When Movidius unveiled the Fathom Neural Compute Stick, based on its Myriad 2 VPU (vision processor), at the May 2016 Embedded Vision Summit, the company targeted a $99 price tag and initially planned to support the TensorFlow framework, with support for Caffe and other frameworks to follow. A lot's changed in a year-plus, most notably Intel's acquisition of Movidius announced in September. The company's new version of the Neural Compute Stick drops the price by 20%, switches from plastic to aluminum packaging, increases onboard memory by 4x or 8x (depending on how you're counting), and reorders the associated deep learning framework support plans to prioritize Caffe (Figure 1).
Figure 1. While plastic packaging was selected for last year's initial beta iterations of Intel Movidius' Neural Compute Stick, the final production version switches to an aluminum chassis, along with substantially increasing the amount of integrated DRAM.
Jack Dashwood, Marketing Business Unit Lead for Intel's Movidius Group, reiterated in a recent briefing that last year's initial version of the hardware never exited private beta. When Movidius briefed BDTI on Fathom last April, the company planned to use a combination of the VPU and 512 MBytes of LPDDR3 SDRAM in a multi-die package. Shortly thereafter, the integrated DRAM plans grew to 1 GByte. And now, reflective of the increasingly large and complex (i.e. deeper) neural network models in use, the production version of the hardware embeds 4 GBytes of LPDDR3 SDRAM in the same multi-die "sandwich" package arrangement (Video 1). The VPU nominally runs at a 600 MHz clock frequency, with the DRAM clocking in at 933 MHz. The combination, according to Vice President and General Manager Remi El-Ouazanne, translates into more than 100 gigaflops of performance within a 1 W power envelope.
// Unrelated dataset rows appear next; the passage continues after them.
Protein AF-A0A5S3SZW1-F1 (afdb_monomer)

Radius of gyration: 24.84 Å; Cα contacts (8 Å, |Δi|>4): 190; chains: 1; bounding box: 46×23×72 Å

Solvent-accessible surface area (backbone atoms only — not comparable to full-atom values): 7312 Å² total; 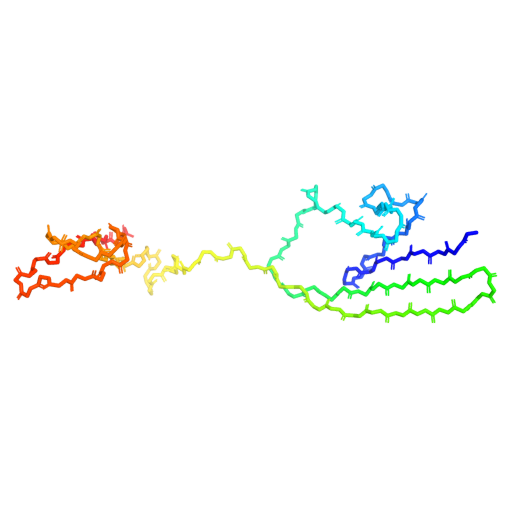per-residue (Å²): 122,55,51,45,35,42,28,52,68,89,47,76,40,36,58,88,75,33,87,45,33,46,74,61,88,98,42,73,47,75,62,53,88,92,53,92,77,71,72,45,79,40,47,33,38,41,38,41,31,43,81,88,69,55,70,54,75,50,78,51,77,44,76,43,77,80,76,65,87,71,78,50,51,38,104,83,69,22,46,46,66,48,78,45,82,74,46,57,73,59,47,67,36,98,46,86,81,74,75,48,49,80,61,92,80,69,49,82,39,62,51,72,45,80,35,60,123

Structure (mmCIF, N/CA/C/O backbone):
data_AF-A0A5S3SZW1-F1
#
_entry.id   AF-A0A5S3SZW1-F1
#
loop_
_atom_site.group_PDB
_atom_site.id
_atom_site.type_symbol
_atom_site.label_atom_id
_atom_site.label_alt_id
_atom_site.label_comp_id
_atom_site.label_asym_id
_atom_site.label_entity_id
_atom_site.label_seq_id
_atom_site.pdbx_PDB_ins_code
_atom_site.Cartn_x
_atom_site.Cartn_y
_atom_site.Cartn_z
_atom_site.occupancy
_atom_site.B_iso_or_equiv
_atom_site.auth_seq_id
_atom_site.auth_comp_id
_atom_site.auth_asym_id
_atom_site.auth_atom_id
_atom_site.pdbx_PDB_model_num
ATOM 1 N N . SER A 1 1 ? 13.272 -2.850 -28.021 1.00 68.00 1 SER A N 1
ATOM 2 C CA . SER A 1 1 ? 13.048 -2.824 -26.567 1.00 68.00 1 SER A CA 1
ATOM 3 C C . SER A 1 1 ? 12.036 -3.893 -26.236 1.00 68.00 1 SER A C 1
ATOM 5 O O . SER A 1 1 ? 11.115 -4.059 -27.026 1.00 68.00 1 SER A O 1
ATOM 7 N N . GLY A 1 2 ? 12.242 -4.658 -25.164 1.00 79.81 2 GLY A N 1
ATOM 8 C CA . GLY A 1 2 ? 11.216 -5.584 -24.685 1.00 79.81 2 GLY A CA 1
ATOM 9 C C . GLY A 1 2 ? 9.960 -4.843 -24.215 1.00 79.81 2 GLY A C 1
ATOM 10 O O . GLY A 1 2 ? 9.974 -3.618 -24.085 1.00 79.81 2 GLY A O 1
ATOM 11 N N . THR A 1 3 ? 8.889 -5.583 -23.962 1.00 91.19 3 THR A N 1
ATOM 12 C CA . THR A 1 3 ? 7.620 -5.065 -23.448 1.00 91.19 3 THR A CA 1
ATOM 13 C C . THR A 1 3 ? 7.438 -5.521 -22.007 1.00 91.19 3 THR A C 1
ATOM 15 O O . THR A 1 3 ? 7.548 -6.713 -21.724 1.00 91.19 3 THR A O 1
ATOM 18 N N . LEU A 1 4 ? 7.155 -4.576 -21.109 1.00 93.31 4 LEU A N 1
ATOM 19 C CA . LEU A 1 4 ? 6.702 -4.843 -19.745 1.00 93.31 4 LEU A CA 1
ATOM 20 C C . LEU A 1 4 ? 5.193 -4.594 -19.678 1.00 93.31 4 LEU A C 1
ATOM 22 O O . LEU A 1 4 ? 4.727 -3.536 -20.107 1.00 93.31 4 LEU A O 1
ATOM 26 N N . SER A 1 5 ? 4.456 -5.544 -19.114 1.00 95.69 5 SER A N 1
ATOM 27 C CA . SER A 1 5 ? 3.049 -5.385 -18.761 1.00 95.69 5 SER A CA 1
ATOM 28 C C . SER A 1 5 ? 2.811 -5.783 -17.311 1.00 95.69 5 SER A C 1
ATOM 30 O O . SER A 1 5 ? 3.336 -6.805 -16.867 1.00 95.69 5 SER A O 1
ATOM 32 N N . ILE A 1 6 ? 1.998 -5.008 -16.599 1.00 95.44 6 ILE A N 1
ATOM 33 C CA . ILE A 1 6 ? 1.523 -5.324 -15.252 1.00 95.44 6 ILE A CA 1
ATOM 34 C C . ILE A 1 6 ? 0.019 -5.552 -15.335 1.00 95.44 6 ILE A C 1
ATOM 36 O O . ILE A 1 6 ? -0.705 -4.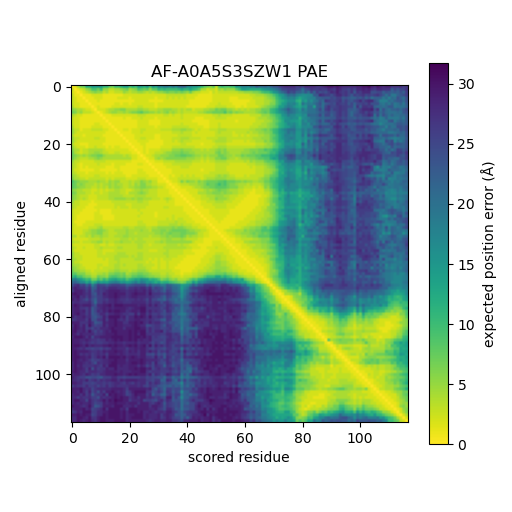707 -15.851 1.00 95.44 6 ILE A O 1
ATOM 40 N N . THR A 1 7 ? -0.448 -6.685 -14.836 1.00 94.88 7 THR A N 1
ATOM 41 C CA . THR A 1 7 ? -1.871 -6.982 -14.697 1.00 94.88 7 THR A CA 1
ATOM 42 C C . THR A 1 7 ? -2.241 -6.865 -13.230 1.00 94.88 7 THR A C 1
ATOM 44 O O . THR A 1 7 ? -1.573 -7.469 -12.397 1.00 94.88 7 THR A O 1
ATOM 47 N N . VAL A 1 8 ? -3.282 -6.096 -12.924 1.00 92.00 8 VAL A N 1
ATOM 48 C CA . VAL A 1 8 ? -3.909 -6.033 -11.599 1.00 92.00 8 VAL A CA 1
ATOM 49 C C . VAL A 1 8 ? -5.345 -6.517 -11.780 1.00 92.00 8 VAL A C 1
ATOM 51 O O . VAL A 1 8 ? -6.148 -5.857 -12.445 1.00 92.00 8 VAL A O 1
ATOM 54 N N . ASP A 1 9 ? -5.637 -7.712 -11.272 1.00 85.69 9 ASP A N 1
ATOM 55 C CA . ASP A 1 9 ? -6.838 -8.500 -11.575 1.00 85.69 9 ASP A CA 1
ATOM 56 C C . ASP A 1 9 ? -7.070 -8.713 -13.081 1.00 85.69 9 ASP A C 1
ATOM 58 O O . ASP A 1 9 ? -6.428 -9.554 -13.703 1.00 85.69 9 ASP A O 1
ATOM 62 N N . SER A 1 10 ? -8.014 -7.976 -13.679 1.00 87.38 10 SER A N 1
ATOM 63 C CA . SER A 1 10 ? -8.339 -8.033 -15.115 1.00 87.38 10 SER A CA 1
ATOM 64 C C . SER A 1 10 ? -7.842 -6.811 -15.894 1.00 87.38 10 SER A C 1
ATOM 66 O O . SER A 1 10 ? -7.990 -6.767 -17.115 1.00 87.38 10 SER A O 1
ATOM 68 N N . ASN A 1 11 ? -7.265 -5.816 -15.213 1.00 91.44 11 ASN A N 1
ATOM 69 C CA . ASN A 1 11 ? -6.752 -4.603 -15.843 1.00 91.44 11 ASN A CA 1
ATOM 70 C C . ASN A 1 11 ? -5.288 -4.799 -16.226 1.00 91.44 11 ASN A C 1
ATOM 72 O O . ASN A 1 11 ? -4.467 -5.137 -15.377 1.00 91.44 11 ASN A O 1
ATOM 76 N N . VAL A 1 12 ? -4.959 -4.559 -17.495 1.00 96.31 12 VAL A N 1
ATOM 77 C CA . VAL A 1 12 ? -3.597 -4.690 -18.024 1.00 96.31 12 VAL A CA 1
ATOM 78 C C . VAL A 1 12 ? -3.034 -3.306 -18.316 1.00 96.31 12 VAL A C 1
ATOM 80 O O . VAL A 1 12 ? -3.643 -2.538 -19.054 1.00 96.31 12 VAL A O 1
ATOM 83 N N . TYR A 1 13 ? -1.851 -3.031 -17.777 1.00 95.12 13 TYR A N 1
ATOM 84 C CA . TYR A 1 13 ? -1.078 -1.813 -17.991 1.00 95.12 13 TYR A CA 1
ATOM 85 C C . TYR A 1 13 ? 0.188 -2.155 -18.774 1.00 95.12 13 TYR A C 1
ATOM 87 O O . TYR A 1 13 ? 0.934 -3.054 -18.383 1.00 95.12 13 TYR A O 1
ATOM 95 N N . VAL A 1 14 ? 0.456 -1.448 -19.868 1.00 96.38 14 VAL A N 1
ATOM 96 C CA . VAL A 1 14 ? 1.586 -1.696 -20.770 1.00 96.38 14 VAL A CA 1
ATOM 97 C C . VAL A 1 14 ? 2.538 -0.503 -20.772 1.00 96.38 14 VAL A C 1
ATOM 99 O O . VAL A 1 14 ? 2.147 0.636 -21.038 1.00 96.38 14 VAL A O 1
ATOM 102 N N . LEU A 1 15 ? 3.822 -0.772 -20.522 1.00 94.12 15 LEU A N 1
ATOM 103 C CA . LEU A 1 15 ? 4.859 0.255 -20.464 1.00 94.12 15 LEU A CA 1
ATOM 104 C C . LEU A 1 15 ? 4.955 0.998 -21.805 1.00 94.12 15 LEU A C 1
ATOM 106 O O . LEU A 1 15 ? 5.110 0.385 -22.863 1.00 94.12 15 LEU A O 1
ATOM 110 N N . GLY A 1 16 ? 4.876 2.329 -21.751 1.00 92.50 16 GLY A N 1
ATOM 111 C CA . GLY A 1 16 ? 4.895 3.201 -22.931 1.00 92.50 16 GLY A CA 1
ATOM 112 C C . GLY A 1 16 ? 3.540 3.380 -23.626 1.00 92.50 16 GLY A C 1
ATOM 113 O O . GLY A 1 16 ? 3.455 4.182 -24.552 1.00 92.50 16 GLY A O 1
ATOM 114 N N . THR A 1 17 ? 2.493 2.677 -23.179 1.00 95.50 17 THR A N 1
ATOM 115 C CA . THR A 1 17 ? 1.098 2.913 -23.594 1.00 95.50 17 THR A CA 1
ATOM 116 C C . THR A 1 17 ? 0.315 3.573 -22.466 1.00 95.50 17 THR A C 1
ATOM 118 O O . THR A 1 17 ? -0.303 4.616 -22.669 1.00 95.50 17 THR A O 1
ATOM 121 N N . ASP A 1 18 ? 0.401 3.005 -21.264 1.00 95.00 18 ASP A N 1
ATOM 122 C CA . ASP A 1 18 ? -0.301 3.493 -20.086 1.00 95.00 18 ASP A CA 1
ATOM 123 C C . ASP A 1 18 ? 0.585 4.439 -19.282 1.00 95.00 18 ASP A C 1
ATOM 125 O O . ASP A 1 18 ? 1.643 4.054 -18.787 1.00 95.00 18 ASP A O 1
ATOM 129 N N . ALA A 1 19 ? 0.132 5.682 -19.108 1.00 93.38 19 ALA A N 1
ATOM 130 C CA . ALA A 1 19 ? 0.873 6.705 -18.366 1.00 93.38 19 ALA A CA 1
ATOM 131 C C . ALA A 1 19 ? 1.077 6.352 -16.881 1.00 93.38 19 ALA A C 1
ATOM 133 O O . ALA A 1 19 ? 2.011 6.851 -16.259 1.00 93.38 19 ALA A O 1
ATOM 134 N N . ALA A 1 20 ? 0.219 5.489 -16.329 1.00 91.31 20 ALA A N 1
ATOM 135 C CA . ALA A 1 20 ? 0.331 4.985 -14.964 1.00 91.31 20 ALA A CA 1
ATOM 136 C C . ALA A 1 20 ? 1.533 4.047 -14.771 1.00 91.31 20 ALA A C 1
ATOM 138 O O . ALA A 1 20 ? 2.006 3.901 -13.649 1.00 91.31 20 ALA A O 1
ATOM 139 N N . LEU A 1 21 ? 2.034 3.407 -15.837 1.00 93.94 21 LEU A N 1
ATOM 140 C CA . LEU A 1 21 ? 3.153 2.473 -15.763 1.00 93.94 21 LEU A CA 1
ATOM 141 C C . LEU A 1 21 ? 4.426 3.119 -16.310 1.00 93.94 21 LEU A C 1
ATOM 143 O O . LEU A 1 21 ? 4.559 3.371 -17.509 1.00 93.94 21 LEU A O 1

Video 1. The Neural Compute Stick combines the Myriad 2 VPU and DRAM in an easy-to-use USB stick form factor suitable for both R&D and low-volume production purposes.
The materials transition from plastic to aluminum was done to improve durability, thereby making the hardware usable for not only development (with the VPU directly integrated within the system in the final production design) but also low-volume production deployments. The price decrease to $79 (Mouser and RS Components are the lead distributors) is a reflection of Intel's "manufacturing and design expertise". One other (software-assisted) new hardware configuration enhancement also bears mention: by means of a multi-port USB3 hub, it's possible to combine multiple Neural Compute Stick-based Myriad 2 VPUs in a parallel multiprocessing array (Figure 2). According to Gary Brown, Vice President of Marketing, internal testing has confirmed that this "Multi-Stick mode" delivers near-linear performance increases up to four parallel sticks; the company is currently validating six- and eight-stick configurations.
Figure 2. Internal testing has, according to company officials, shown near-linear performance increases in up-to four-VPU configurations; the company believes that there is no theoretical maximum, and higher stick count validation is currently underway.
Conceptually, at least, the aspirations for the accompanying software development kit are unchanged from last year's announcement. As with similar toolsets from companies such as Cadence, CEVA and Synopsys, the Intel Movidius offering converts pre-trained floating point-based deep learning models into fixed-point 16-bit integer equivalents compatible with the Myriad 2's processing resources. However, whereas the company initially planned to lead with TensorFlow support, subsequent market evaluation has led to a reprioritization in favor of Caffe. TensorFlow support is still planned "soon" (company officials were unwilling to be any more specific at this time), and other frameworks such as the Facebook-championed Caffe2 and Microsoft-developed Cognitive Toolkit are also in ongoing evaluation.
Initially, the Movidius Neural Compute SDK ran only on an Intel CPU-based PC based on Ubuntu Linux 16.04 (Video 2):
Video 2. The Neural Compute Stick's "getting started" video describes its initial x86-based hardware and Ubuntu Linux-based software requirements.
More recently, and especially interesting given Intel's x86-centric focus, an updated version of the SDK adds support for ARM-based SoCs such as those in Raspberry PI platforms, as well as for Debian Linux (Video 3):
Video 3. Recent expansions in processor and operating system support enable Neural Compute Stick compatibility with, for example, the Raspberry Pi 3 Model B.
To its credit, Intel Movidius has assembled a robust (and growing) set of online resources for developer reference, including both product and technical FAQs, a quick-start guide, and an active discussion forum section. While Myriad 2 dates from mid-2014, the architecture seemingly still has plenty of life in it, judging from recent product announcements from DJI, Motorola and other customers. It will be interesting to see how this particular iteration of the VPU continues to evolve and stack up to competitive offerings, as well as how the combined Intel and Movidius plan to position it long-term against the newly introduced next-generation Myriad X, which InsideDSP plans to cover in an upcoming edition.